= Task brief =
Copy out the first line of the listing and every line after it, exactly, until you have copied the line containing "ATOM 3 C C .".

= Task data =
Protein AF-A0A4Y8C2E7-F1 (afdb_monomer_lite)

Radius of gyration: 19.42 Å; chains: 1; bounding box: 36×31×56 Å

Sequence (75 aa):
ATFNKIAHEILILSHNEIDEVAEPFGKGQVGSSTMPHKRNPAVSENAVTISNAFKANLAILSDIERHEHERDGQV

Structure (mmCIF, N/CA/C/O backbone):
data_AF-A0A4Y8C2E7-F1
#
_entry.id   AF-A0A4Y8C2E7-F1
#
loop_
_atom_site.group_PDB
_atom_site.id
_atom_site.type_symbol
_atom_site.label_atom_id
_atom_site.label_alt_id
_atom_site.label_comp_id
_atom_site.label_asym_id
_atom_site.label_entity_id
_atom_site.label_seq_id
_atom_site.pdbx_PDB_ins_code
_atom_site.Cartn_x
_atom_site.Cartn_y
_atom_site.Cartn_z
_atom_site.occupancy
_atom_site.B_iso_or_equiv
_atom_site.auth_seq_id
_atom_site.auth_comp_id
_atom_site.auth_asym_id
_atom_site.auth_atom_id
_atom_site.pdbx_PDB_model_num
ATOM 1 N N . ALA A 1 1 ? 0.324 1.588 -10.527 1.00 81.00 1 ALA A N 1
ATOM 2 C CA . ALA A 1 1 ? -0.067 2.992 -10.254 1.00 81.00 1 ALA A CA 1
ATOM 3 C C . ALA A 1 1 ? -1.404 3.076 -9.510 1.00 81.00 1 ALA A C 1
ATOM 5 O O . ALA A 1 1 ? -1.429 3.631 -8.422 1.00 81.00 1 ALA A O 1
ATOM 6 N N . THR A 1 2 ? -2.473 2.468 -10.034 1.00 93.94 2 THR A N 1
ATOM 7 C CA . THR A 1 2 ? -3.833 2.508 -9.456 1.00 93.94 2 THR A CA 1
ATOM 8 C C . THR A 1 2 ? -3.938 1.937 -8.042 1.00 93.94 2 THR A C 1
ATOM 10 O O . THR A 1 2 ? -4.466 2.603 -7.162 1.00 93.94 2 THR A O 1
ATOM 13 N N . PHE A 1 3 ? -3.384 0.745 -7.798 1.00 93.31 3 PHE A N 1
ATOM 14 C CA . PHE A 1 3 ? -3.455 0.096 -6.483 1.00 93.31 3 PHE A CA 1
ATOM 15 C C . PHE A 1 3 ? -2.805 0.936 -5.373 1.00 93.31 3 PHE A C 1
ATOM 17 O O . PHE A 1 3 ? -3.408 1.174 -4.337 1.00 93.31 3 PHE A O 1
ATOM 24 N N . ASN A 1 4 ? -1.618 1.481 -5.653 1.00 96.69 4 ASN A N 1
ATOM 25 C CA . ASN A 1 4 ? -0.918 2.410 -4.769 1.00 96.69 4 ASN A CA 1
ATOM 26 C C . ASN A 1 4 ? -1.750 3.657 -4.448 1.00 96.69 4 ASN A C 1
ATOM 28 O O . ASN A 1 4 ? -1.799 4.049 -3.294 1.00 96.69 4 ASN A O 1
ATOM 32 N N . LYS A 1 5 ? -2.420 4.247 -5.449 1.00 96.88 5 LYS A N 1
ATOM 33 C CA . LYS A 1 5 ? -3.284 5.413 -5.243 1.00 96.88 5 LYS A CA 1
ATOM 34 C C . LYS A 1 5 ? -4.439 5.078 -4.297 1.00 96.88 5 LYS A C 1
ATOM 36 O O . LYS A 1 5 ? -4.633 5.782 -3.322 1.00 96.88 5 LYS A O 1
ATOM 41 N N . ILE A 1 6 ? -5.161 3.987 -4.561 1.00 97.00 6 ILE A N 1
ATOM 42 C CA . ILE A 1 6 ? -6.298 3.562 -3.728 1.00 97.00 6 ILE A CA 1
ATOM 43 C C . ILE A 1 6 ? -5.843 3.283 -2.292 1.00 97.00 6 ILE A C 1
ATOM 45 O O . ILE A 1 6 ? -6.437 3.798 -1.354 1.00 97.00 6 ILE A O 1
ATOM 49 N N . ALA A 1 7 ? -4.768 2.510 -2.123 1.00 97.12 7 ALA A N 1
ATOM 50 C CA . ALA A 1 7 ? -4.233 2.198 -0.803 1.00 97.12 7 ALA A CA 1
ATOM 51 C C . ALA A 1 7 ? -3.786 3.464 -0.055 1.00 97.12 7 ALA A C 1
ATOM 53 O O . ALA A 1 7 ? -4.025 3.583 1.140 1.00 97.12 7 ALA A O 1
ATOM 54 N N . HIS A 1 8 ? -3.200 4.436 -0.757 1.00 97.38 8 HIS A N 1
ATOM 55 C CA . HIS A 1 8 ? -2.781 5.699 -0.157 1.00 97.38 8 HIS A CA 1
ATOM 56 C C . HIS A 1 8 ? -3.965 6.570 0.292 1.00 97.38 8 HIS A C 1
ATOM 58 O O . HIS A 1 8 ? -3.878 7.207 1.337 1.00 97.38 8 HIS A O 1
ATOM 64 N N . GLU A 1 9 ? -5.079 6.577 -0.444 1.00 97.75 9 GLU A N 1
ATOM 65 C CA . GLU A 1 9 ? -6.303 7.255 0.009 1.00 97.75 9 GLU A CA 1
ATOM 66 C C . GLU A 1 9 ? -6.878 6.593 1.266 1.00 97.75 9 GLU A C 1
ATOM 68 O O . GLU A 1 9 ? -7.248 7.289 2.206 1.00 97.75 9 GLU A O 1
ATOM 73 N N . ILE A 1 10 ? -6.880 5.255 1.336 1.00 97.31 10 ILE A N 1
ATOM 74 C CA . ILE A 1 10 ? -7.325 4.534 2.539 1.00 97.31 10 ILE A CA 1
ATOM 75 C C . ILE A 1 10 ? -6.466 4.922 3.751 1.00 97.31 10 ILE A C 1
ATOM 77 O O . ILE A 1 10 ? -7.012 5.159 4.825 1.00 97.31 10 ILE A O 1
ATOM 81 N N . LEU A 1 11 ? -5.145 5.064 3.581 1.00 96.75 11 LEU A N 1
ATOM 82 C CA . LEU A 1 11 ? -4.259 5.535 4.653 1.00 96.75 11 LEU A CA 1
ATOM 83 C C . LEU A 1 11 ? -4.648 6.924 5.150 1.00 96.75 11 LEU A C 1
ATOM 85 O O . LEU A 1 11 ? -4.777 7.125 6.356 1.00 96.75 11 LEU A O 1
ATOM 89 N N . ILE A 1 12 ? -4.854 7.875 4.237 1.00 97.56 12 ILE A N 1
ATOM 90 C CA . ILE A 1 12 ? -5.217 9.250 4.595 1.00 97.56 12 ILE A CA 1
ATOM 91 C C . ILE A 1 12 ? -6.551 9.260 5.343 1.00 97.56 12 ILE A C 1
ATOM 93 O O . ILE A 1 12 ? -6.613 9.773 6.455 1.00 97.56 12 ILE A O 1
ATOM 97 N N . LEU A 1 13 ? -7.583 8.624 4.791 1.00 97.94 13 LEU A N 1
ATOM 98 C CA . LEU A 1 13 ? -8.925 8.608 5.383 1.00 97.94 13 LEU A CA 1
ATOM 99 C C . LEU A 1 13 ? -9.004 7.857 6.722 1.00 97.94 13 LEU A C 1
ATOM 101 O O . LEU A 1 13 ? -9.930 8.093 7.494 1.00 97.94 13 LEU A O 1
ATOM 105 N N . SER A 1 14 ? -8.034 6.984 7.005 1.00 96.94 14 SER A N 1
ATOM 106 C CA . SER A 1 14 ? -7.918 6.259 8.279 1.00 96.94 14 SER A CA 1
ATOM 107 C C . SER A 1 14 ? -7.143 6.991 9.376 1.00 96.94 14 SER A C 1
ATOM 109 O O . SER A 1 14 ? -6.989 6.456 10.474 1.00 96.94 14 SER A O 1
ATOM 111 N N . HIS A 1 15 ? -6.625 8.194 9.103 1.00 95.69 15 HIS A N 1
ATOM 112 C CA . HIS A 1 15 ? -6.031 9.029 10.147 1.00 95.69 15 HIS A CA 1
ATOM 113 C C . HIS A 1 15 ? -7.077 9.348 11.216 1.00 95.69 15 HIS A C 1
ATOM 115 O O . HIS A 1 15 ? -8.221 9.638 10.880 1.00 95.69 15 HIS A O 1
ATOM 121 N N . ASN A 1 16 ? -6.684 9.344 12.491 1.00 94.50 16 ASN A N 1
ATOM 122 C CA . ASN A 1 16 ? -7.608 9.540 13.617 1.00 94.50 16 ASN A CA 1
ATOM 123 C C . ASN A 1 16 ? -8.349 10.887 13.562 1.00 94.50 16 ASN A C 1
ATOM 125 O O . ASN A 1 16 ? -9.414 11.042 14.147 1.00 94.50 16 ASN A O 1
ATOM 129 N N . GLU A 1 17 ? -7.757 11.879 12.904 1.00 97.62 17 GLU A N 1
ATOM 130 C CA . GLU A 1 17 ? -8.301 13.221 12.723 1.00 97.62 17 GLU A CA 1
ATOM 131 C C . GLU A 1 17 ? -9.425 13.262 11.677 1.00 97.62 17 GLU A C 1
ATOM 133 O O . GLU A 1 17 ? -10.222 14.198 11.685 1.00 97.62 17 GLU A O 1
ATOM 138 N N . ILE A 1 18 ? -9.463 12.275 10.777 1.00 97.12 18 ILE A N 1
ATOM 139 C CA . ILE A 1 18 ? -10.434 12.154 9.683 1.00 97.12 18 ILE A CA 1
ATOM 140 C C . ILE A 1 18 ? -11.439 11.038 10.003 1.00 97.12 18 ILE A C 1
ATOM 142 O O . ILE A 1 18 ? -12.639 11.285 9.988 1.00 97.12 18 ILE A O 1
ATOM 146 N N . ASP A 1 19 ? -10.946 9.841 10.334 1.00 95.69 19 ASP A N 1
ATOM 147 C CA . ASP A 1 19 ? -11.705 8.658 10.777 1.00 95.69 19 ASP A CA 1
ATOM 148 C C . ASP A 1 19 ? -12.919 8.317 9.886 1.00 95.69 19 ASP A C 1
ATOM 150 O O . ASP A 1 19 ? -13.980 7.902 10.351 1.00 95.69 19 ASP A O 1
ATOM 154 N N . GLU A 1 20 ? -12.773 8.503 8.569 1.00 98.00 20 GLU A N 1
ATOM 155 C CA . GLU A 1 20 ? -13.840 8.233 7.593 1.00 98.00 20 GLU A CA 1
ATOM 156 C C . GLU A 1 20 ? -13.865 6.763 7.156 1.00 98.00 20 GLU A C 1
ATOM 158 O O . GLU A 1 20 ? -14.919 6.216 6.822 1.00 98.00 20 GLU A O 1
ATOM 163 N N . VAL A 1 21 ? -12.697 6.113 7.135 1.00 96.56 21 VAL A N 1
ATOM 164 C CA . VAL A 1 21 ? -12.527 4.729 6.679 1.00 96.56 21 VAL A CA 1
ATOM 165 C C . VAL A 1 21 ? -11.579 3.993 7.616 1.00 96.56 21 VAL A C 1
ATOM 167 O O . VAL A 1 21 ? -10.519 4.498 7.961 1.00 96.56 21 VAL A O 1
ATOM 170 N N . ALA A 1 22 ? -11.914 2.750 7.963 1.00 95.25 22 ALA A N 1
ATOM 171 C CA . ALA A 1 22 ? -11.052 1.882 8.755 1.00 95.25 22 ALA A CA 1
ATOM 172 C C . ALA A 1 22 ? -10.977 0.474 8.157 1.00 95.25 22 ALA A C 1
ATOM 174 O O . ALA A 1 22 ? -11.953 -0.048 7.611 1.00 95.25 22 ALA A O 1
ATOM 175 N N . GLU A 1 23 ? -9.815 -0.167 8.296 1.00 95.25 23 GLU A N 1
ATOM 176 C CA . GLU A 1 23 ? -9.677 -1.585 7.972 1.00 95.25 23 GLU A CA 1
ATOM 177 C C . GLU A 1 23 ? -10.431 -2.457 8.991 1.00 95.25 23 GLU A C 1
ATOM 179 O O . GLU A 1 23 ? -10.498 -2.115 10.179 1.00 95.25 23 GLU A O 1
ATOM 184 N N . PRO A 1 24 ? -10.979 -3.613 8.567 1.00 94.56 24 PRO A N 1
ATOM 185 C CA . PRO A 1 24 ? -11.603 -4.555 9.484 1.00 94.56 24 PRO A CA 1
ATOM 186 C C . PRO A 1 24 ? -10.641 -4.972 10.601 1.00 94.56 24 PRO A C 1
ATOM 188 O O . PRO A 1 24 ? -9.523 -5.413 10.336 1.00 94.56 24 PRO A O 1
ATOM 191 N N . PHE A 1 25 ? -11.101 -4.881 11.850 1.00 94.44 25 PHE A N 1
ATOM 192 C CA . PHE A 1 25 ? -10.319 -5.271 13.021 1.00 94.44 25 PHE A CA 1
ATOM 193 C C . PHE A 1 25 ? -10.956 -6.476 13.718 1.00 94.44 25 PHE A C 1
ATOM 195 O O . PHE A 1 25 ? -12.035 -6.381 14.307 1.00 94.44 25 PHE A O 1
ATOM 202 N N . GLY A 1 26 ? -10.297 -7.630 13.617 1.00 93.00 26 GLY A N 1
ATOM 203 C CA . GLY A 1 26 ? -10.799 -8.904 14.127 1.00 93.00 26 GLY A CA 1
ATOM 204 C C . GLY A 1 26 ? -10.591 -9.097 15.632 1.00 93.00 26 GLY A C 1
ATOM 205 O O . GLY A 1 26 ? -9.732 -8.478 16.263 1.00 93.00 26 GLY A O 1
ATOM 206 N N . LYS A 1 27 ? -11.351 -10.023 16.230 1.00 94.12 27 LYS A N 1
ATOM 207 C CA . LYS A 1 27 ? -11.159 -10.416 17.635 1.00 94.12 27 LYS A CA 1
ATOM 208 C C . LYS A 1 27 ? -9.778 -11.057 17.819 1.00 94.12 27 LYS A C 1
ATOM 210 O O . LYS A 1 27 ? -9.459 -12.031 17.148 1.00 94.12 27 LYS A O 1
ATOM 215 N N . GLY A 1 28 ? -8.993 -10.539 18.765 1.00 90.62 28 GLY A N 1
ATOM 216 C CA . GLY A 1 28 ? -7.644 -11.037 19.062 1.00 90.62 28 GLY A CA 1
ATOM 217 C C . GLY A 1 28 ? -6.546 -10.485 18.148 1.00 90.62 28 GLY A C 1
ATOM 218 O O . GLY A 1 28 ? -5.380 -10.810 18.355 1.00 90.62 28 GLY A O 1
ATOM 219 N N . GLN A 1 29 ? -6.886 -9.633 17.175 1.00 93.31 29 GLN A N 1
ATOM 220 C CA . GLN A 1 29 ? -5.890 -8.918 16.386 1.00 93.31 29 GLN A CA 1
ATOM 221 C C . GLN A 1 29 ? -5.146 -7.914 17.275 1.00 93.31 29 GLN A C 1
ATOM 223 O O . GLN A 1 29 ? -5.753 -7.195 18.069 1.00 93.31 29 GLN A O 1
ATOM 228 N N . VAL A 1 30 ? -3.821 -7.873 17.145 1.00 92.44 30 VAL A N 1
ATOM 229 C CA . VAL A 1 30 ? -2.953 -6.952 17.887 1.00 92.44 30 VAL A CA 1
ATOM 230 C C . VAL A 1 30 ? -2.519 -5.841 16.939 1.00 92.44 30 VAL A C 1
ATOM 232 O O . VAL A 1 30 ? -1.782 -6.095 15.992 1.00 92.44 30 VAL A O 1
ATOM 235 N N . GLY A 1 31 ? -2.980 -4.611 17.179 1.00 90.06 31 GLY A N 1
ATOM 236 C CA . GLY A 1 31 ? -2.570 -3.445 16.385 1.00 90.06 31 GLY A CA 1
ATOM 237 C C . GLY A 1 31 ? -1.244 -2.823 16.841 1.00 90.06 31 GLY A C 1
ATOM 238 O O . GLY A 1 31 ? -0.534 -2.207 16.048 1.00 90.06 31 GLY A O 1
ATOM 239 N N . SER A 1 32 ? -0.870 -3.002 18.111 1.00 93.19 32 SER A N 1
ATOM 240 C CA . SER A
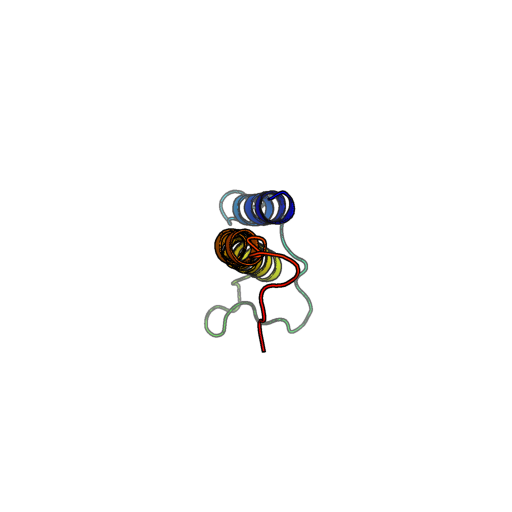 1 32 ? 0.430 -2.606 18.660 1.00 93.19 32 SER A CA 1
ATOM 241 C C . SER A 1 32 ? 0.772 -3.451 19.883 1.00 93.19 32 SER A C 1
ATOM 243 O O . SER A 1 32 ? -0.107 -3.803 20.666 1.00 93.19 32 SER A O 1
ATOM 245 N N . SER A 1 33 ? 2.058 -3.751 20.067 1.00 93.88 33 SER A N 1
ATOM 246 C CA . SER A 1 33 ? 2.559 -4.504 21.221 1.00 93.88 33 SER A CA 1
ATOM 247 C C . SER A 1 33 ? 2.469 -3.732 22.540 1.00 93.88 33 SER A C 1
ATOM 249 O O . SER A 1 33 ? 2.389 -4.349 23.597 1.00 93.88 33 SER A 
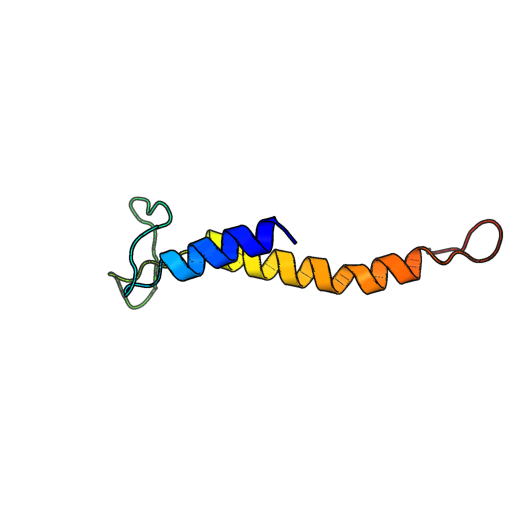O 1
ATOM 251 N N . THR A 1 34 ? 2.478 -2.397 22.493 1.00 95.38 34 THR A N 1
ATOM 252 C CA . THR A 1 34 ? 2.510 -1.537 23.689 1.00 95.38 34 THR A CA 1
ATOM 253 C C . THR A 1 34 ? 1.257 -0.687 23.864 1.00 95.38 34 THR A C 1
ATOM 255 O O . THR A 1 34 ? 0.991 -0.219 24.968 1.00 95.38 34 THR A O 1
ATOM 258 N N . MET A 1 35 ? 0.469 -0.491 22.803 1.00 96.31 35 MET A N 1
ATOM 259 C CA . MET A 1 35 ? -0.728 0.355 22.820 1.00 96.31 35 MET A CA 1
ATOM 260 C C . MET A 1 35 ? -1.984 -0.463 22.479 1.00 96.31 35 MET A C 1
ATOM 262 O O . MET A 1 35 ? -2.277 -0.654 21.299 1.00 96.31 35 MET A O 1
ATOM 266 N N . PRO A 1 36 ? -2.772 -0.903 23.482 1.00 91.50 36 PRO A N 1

= Answer space =
Protein AF-A0A4Y8C2E7-F1 (afdb_monomer_lite)

Radius of gyration: 19.42 Å; chains: 1; bounding box: 36×31×56 Å

Sequence (75 aa):
ATFNKIAHEILILSHNEIDEVAEPFGKGQVGSSTMPHKRNPAVSENAVTISNAFKANLAILSDIERHEHERDGQV

Structure (mmCIF, N/CA/C/O backbone):
data_AF-A0A4Y8C2E7-F1
#
_entry.id   AF-A0A4Y8C2E7-F1
#
loop_
_atom_site.group_PDB
_atom_site.id
_atom_site.type_symbol
_atom_site.label_atom_id
_atom_site.label_alt_id
_atom_site.label_comp_id
_atom_site.label_asym_id
_atom_site.label_entity_id
_atom_site.label_seq_id
_atom_site.pdbx_PDB_ins_code
_atom_site.Cartn_x
_atom_site.Cartn_y
_atom_site.Cartn_z
_atom_site.occupancy
_atom_site.B_iso_or_equiv
_atom_site.auth_seq_id
_atom_site.auth_comp_id
_atom_site.auth_asym_id
_atom_site.auth_atom_id
_atom_site.pdbx_PDB_model_num
ATOM 1 N N . ALA A 1 1 ? 0.324 1.588 -10.527 1.00 81.00 1 ALA A N 1
ATOM 2 C CA . ALA A 1 1 ? -0.067 2.992 -10.254 1.00 81.00 1 ALA A CA 1
ATOM 3 C C . ALA A 1 1 ? -1.404 3.076 -9.510 1.00 81.00 1 ALA A C 1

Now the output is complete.